[Extracted records]

# # # #

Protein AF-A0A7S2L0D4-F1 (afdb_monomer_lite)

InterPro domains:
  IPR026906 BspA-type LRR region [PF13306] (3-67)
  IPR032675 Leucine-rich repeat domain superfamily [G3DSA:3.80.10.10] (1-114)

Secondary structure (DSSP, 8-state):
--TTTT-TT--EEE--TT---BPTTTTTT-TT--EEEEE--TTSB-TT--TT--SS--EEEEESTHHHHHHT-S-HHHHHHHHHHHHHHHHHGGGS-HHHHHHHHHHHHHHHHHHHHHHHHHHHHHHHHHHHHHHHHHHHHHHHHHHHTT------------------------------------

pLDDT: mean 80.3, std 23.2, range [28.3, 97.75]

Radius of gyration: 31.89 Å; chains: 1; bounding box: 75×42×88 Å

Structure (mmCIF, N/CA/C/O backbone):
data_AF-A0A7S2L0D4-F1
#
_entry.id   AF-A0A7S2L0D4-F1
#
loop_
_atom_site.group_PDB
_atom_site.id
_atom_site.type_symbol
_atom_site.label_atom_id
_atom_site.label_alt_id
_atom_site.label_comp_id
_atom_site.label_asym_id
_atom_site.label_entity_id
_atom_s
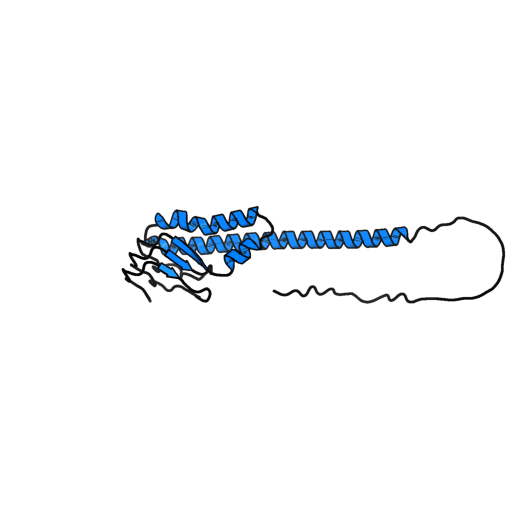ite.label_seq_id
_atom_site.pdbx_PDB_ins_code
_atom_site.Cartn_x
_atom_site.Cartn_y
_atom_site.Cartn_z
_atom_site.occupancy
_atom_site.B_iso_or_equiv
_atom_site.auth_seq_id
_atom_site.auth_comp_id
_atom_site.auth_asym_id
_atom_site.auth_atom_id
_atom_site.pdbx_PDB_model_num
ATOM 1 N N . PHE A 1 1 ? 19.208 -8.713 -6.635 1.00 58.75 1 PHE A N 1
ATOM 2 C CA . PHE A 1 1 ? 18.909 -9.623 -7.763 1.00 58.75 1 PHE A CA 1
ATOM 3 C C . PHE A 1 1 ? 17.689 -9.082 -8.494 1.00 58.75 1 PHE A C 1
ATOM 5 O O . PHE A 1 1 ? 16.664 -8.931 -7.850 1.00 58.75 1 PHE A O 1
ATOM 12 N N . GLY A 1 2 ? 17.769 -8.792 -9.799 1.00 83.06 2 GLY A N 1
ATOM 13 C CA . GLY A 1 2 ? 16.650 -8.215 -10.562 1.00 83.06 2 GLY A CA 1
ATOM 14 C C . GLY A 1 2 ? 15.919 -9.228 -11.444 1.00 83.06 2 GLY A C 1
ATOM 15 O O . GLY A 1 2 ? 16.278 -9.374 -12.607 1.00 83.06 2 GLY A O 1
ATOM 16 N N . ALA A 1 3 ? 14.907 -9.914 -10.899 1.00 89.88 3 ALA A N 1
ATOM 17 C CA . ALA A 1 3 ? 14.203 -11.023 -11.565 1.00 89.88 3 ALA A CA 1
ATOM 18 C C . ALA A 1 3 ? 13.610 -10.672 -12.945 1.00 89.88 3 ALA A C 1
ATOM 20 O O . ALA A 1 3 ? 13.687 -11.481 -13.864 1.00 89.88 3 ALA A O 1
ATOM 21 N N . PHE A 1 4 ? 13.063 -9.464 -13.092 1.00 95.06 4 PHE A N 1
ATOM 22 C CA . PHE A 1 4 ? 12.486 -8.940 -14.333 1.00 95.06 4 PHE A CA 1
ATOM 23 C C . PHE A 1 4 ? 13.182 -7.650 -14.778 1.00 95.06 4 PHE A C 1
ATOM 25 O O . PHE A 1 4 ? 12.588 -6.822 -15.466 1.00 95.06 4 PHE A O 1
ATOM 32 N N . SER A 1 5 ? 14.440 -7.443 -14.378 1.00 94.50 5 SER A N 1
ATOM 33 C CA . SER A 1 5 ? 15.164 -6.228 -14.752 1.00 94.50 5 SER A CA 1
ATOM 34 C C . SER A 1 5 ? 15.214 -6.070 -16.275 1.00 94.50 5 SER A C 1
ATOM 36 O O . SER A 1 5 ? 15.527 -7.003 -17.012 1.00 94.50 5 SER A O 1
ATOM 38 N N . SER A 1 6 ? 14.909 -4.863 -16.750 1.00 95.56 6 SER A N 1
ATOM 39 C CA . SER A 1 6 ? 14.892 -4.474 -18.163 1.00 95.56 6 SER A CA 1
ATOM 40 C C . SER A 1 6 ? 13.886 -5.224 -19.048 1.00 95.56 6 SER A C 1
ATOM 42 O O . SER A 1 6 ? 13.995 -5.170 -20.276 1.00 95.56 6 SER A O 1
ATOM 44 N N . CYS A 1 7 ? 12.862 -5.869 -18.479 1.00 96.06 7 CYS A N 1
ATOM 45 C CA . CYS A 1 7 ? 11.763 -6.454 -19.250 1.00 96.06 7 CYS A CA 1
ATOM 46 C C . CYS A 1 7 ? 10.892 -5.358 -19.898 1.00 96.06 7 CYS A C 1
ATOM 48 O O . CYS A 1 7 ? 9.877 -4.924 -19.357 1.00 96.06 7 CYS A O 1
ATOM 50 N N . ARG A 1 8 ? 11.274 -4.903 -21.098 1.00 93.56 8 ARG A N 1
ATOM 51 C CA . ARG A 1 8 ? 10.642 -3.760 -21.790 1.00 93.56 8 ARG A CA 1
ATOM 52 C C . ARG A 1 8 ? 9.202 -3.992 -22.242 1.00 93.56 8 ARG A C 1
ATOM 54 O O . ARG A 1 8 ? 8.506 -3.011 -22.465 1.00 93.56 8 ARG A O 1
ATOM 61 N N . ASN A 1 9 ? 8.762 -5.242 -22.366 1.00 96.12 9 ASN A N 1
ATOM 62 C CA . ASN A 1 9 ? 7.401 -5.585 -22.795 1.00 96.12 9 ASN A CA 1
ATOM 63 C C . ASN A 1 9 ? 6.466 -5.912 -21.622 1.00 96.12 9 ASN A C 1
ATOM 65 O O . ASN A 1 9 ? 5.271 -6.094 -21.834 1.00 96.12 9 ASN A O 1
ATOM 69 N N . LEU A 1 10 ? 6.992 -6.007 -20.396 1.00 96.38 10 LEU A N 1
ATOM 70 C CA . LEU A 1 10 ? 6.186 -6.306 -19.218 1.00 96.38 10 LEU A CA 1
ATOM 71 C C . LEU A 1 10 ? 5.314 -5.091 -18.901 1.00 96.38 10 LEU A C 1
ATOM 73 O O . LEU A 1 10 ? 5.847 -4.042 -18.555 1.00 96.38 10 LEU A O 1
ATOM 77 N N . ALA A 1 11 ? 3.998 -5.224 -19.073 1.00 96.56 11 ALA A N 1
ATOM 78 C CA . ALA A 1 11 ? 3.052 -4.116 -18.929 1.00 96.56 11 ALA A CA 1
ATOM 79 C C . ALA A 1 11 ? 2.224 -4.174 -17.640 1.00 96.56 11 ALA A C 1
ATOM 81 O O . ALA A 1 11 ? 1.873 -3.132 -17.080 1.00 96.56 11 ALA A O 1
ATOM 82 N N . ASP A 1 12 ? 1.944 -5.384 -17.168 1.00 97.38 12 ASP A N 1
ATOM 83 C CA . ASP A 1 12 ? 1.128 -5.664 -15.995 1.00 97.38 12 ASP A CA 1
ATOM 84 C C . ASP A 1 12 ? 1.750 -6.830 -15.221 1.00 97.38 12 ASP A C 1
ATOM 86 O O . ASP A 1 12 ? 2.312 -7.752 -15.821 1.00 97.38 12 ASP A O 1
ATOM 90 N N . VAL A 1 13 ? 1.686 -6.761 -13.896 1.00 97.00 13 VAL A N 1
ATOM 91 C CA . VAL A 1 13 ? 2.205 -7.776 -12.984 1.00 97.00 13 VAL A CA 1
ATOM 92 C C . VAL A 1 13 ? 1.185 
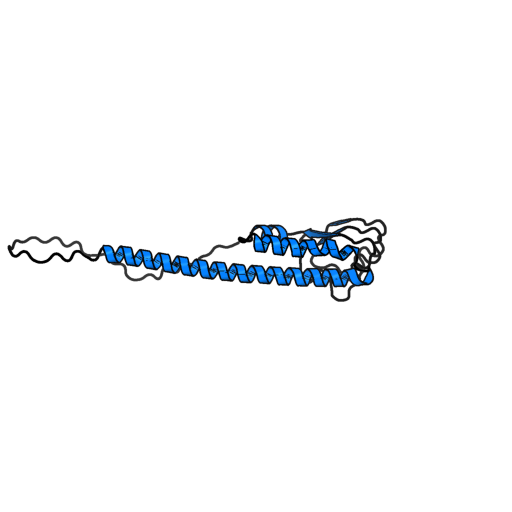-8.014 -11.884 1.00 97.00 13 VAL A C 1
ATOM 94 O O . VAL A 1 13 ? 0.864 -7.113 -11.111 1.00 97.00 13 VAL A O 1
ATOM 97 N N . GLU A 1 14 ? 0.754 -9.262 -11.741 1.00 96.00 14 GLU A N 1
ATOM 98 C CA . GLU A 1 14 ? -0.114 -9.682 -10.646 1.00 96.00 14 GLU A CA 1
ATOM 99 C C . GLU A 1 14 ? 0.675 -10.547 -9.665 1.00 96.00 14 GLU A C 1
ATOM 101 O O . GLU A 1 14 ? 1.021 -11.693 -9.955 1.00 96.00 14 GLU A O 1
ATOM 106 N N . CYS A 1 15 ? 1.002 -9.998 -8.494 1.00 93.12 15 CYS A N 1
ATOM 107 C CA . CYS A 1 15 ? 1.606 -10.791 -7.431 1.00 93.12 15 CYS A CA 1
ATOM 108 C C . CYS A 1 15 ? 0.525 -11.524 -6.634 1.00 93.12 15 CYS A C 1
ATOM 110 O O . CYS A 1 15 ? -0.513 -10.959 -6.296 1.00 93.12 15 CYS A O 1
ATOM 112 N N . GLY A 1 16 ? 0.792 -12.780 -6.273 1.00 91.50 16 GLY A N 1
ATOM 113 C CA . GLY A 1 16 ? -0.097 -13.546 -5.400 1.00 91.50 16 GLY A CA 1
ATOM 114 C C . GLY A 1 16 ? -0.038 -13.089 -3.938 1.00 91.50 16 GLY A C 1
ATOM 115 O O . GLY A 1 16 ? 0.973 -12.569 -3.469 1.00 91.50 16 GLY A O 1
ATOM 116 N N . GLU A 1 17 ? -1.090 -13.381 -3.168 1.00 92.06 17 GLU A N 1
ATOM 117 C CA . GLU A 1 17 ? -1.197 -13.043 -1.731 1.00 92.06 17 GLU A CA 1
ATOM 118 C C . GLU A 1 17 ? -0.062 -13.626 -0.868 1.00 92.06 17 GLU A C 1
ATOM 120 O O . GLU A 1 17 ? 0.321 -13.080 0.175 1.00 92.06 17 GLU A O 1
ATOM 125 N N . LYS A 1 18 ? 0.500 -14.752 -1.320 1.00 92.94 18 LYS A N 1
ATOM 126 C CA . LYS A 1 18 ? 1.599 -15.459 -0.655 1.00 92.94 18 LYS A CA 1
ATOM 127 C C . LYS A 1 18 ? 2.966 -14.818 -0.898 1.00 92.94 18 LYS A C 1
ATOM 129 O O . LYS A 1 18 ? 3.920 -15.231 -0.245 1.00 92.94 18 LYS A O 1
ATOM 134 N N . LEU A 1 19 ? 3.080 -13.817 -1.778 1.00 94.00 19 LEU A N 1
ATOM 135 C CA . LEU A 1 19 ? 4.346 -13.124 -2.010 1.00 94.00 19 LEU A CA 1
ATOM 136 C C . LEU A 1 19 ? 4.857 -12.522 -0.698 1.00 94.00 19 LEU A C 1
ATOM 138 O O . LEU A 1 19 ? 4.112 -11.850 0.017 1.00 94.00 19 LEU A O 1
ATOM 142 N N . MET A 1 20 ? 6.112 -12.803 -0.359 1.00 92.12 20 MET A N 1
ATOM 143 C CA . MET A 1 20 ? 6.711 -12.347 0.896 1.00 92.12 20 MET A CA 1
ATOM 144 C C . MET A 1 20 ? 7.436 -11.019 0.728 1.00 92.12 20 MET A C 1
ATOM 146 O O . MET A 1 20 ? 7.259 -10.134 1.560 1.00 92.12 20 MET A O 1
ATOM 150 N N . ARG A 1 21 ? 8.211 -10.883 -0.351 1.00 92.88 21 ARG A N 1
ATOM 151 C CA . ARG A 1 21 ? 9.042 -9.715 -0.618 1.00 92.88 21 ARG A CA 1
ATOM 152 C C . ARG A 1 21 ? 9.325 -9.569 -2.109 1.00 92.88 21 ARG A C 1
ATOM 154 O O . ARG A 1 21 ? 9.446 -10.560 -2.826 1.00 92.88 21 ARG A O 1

# # # #

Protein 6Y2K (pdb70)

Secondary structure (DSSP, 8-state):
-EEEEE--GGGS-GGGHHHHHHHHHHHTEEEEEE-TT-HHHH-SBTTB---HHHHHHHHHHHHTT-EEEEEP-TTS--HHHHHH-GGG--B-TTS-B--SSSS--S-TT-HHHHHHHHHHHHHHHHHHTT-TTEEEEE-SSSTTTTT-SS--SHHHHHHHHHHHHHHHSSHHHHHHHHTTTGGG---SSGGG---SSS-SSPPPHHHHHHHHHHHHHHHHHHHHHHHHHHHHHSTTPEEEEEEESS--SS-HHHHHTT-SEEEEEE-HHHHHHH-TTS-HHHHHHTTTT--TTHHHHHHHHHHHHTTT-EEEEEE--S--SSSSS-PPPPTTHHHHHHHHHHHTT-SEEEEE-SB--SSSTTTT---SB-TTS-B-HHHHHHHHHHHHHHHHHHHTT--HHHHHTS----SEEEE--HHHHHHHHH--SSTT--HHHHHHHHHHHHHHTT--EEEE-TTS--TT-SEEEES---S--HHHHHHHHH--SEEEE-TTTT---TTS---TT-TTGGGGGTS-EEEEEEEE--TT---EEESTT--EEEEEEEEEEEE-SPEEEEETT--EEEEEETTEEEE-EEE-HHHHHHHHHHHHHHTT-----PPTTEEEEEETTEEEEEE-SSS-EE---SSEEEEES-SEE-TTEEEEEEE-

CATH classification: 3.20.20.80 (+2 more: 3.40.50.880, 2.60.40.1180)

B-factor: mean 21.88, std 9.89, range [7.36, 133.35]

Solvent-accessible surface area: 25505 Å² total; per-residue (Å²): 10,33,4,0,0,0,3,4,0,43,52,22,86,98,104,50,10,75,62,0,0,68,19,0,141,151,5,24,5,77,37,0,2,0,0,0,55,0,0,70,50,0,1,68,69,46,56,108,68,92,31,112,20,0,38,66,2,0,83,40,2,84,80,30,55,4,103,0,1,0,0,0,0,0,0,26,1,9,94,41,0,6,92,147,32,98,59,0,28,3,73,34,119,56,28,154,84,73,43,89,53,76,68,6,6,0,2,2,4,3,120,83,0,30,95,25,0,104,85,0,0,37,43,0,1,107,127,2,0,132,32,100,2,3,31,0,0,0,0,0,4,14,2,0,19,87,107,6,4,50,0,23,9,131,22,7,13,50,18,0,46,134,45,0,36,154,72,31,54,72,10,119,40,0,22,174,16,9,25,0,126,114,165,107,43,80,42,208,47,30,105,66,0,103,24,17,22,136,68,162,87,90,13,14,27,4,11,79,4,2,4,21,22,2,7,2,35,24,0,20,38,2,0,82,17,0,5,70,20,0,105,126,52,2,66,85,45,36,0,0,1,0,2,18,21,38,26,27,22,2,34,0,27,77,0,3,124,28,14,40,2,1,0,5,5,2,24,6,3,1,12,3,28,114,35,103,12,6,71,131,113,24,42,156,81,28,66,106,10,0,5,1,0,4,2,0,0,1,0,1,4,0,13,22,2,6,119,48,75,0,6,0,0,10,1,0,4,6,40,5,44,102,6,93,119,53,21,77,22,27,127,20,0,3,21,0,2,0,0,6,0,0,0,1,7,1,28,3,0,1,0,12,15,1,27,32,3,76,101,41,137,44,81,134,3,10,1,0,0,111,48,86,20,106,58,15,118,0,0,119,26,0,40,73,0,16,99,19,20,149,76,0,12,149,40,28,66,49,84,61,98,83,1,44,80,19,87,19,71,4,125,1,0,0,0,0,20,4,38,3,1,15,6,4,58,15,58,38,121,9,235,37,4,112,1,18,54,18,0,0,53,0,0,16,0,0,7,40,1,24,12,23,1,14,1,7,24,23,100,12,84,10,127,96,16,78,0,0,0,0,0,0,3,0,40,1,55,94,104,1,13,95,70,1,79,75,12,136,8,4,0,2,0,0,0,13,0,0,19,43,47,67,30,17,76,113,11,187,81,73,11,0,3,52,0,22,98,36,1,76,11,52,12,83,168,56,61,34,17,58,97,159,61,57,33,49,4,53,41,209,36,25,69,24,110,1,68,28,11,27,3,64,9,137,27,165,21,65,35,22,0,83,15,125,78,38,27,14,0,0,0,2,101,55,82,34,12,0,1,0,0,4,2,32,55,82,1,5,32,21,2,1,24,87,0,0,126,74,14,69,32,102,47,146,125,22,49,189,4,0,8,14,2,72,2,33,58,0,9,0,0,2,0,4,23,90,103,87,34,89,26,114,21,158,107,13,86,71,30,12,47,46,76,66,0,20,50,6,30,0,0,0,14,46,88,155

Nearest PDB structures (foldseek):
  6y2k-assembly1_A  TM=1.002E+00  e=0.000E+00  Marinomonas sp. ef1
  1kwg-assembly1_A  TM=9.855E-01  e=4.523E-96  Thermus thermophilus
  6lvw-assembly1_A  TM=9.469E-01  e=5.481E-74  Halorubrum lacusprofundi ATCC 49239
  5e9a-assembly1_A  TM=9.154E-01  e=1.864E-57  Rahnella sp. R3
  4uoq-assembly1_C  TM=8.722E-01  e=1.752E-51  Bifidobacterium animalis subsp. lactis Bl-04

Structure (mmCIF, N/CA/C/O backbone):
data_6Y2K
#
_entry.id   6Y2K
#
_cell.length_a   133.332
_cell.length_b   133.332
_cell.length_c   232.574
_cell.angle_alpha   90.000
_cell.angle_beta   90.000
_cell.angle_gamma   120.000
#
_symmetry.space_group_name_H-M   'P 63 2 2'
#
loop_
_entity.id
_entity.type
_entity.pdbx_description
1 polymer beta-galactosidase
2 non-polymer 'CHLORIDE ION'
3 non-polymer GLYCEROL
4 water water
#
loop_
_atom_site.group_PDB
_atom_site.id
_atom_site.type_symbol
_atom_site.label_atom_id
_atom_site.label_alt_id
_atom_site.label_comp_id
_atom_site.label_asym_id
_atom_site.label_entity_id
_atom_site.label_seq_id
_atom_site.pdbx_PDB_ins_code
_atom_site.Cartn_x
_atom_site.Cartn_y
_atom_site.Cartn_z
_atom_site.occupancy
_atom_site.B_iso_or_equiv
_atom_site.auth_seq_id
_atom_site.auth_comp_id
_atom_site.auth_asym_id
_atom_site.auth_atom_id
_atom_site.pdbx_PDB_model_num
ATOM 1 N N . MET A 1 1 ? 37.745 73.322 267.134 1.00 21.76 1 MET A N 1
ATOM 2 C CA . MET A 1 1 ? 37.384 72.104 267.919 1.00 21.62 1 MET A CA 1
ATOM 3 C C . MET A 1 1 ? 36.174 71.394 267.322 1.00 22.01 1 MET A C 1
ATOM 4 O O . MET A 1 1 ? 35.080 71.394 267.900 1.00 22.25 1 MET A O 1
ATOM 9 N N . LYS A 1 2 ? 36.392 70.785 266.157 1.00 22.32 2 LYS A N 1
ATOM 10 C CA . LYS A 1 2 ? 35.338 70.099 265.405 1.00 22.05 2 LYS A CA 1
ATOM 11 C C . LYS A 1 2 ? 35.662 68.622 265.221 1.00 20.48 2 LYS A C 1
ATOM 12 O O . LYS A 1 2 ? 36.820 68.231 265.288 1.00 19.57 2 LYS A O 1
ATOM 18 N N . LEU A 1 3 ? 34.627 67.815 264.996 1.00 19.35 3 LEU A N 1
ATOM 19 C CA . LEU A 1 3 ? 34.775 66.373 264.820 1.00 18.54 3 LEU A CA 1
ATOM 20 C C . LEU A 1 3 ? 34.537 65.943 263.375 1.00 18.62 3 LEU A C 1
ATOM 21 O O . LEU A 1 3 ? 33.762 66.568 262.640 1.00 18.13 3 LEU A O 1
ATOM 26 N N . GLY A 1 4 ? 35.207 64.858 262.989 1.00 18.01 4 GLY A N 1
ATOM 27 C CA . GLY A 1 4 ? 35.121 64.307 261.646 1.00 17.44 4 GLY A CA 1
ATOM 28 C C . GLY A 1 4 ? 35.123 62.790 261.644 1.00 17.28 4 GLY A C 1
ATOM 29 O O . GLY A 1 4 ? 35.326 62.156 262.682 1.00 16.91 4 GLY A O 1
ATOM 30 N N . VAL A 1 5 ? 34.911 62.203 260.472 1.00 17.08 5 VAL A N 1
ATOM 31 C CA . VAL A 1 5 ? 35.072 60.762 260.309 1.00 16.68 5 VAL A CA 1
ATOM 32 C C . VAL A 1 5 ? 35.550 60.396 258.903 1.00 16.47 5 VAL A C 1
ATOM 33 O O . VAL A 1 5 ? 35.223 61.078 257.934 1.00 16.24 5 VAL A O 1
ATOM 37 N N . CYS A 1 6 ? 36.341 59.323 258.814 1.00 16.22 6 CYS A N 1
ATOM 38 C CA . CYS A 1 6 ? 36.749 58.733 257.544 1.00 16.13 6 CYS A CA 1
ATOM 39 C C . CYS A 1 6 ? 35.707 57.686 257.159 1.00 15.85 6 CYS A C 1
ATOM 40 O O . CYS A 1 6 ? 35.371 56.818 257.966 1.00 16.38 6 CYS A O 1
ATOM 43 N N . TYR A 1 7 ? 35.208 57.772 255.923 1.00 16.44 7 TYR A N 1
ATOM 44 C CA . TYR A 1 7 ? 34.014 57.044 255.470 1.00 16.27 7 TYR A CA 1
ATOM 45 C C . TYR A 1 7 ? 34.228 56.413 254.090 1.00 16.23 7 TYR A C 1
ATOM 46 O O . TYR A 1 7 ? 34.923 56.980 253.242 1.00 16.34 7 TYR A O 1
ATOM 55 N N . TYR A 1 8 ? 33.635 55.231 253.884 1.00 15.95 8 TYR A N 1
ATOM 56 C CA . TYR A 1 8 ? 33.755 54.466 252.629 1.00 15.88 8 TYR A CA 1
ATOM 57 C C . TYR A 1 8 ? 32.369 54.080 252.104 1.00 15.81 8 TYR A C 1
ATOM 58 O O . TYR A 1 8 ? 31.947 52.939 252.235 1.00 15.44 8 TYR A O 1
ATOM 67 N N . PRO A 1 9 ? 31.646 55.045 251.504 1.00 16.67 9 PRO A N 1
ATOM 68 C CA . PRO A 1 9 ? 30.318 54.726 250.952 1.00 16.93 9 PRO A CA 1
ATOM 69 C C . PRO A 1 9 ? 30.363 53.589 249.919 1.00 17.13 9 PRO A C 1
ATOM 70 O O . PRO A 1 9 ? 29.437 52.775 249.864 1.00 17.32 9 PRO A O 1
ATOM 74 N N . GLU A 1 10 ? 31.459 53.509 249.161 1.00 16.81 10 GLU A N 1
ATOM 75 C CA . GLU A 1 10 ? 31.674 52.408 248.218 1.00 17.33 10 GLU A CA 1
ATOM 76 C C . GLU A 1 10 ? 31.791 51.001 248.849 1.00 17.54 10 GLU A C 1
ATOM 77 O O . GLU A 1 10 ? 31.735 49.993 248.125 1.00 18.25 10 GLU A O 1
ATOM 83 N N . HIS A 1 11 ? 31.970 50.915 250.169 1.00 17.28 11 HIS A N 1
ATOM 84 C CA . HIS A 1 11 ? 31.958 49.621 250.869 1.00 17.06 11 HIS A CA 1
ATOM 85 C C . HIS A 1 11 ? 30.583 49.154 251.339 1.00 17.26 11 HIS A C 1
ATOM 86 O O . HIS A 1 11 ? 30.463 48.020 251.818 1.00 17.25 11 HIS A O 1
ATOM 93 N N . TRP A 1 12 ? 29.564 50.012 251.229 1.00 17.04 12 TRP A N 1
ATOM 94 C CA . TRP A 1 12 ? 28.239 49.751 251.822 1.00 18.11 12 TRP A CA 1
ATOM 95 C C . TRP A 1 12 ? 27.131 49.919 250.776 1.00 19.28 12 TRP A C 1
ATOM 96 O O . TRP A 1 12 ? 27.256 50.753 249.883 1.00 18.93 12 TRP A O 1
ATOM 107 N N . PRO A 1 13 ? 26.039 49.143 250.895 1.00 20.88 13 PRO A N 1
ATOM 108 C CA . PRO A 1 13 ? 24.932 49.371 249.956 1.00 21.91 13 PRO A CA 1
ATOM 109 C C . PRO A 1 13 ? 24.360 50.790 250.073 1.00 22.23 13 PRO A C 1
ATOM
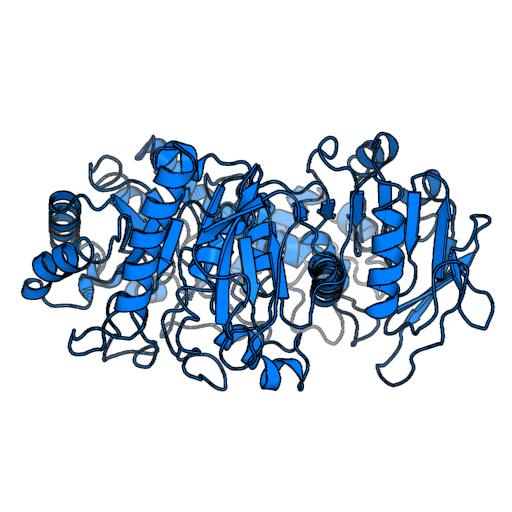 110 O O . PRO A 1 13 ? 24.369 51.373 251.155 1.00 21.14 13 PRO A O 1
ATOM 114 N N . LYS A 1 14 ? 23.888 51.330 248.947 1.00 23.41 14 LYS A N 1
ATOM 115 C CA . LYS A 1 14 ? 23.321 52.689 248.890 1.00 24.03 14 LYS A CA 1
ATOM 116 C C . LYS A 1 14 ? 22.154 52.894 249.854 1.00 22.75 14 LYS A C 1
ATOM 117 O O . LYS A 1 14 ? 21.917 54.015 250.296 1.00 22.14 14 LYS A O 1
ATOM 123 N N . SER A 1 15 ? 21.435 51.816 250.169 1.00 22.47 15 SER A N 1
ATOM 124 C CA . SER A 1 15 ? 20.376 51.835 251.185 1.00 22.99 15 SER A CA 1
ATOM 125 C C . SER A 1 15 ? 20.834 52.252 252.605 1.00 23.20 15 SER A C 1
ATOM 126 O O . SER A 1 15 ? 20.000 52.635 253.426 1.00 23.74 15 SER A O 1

# # # #

§ **Exercise goal**
Scan the entries above for the line containing "ATOM 48 O O", and copy it and all lines after it exactly, down to and including the line containing "ATOM 54 O O".

§ **Problem solution**
ATOM 48 O O . CYS A 1 7 ? 9.877 -4.924 -19.357 1.00 96.06 7 CYS A O 1
ATOM 50 N N . ARG A 1 8 ? 11.274 -4.903 -21.098 1.00 93.56 8 ARG A N 1
ATOM 51 C CA . ARG A 1 8 ? 10.642 -3.760 -21.790 1.00 93.56 8 ARG A CA 1
ATOM 52 C C . ARG A 1 8 ? 9.202 -3.992 -22.242 1.00 93.56 8 ARG A C 1
ATOM 54 O O . ARG A 1 8 ? 8.506 -3.011 -22.465 1.00 93.56 8 ARG A O 1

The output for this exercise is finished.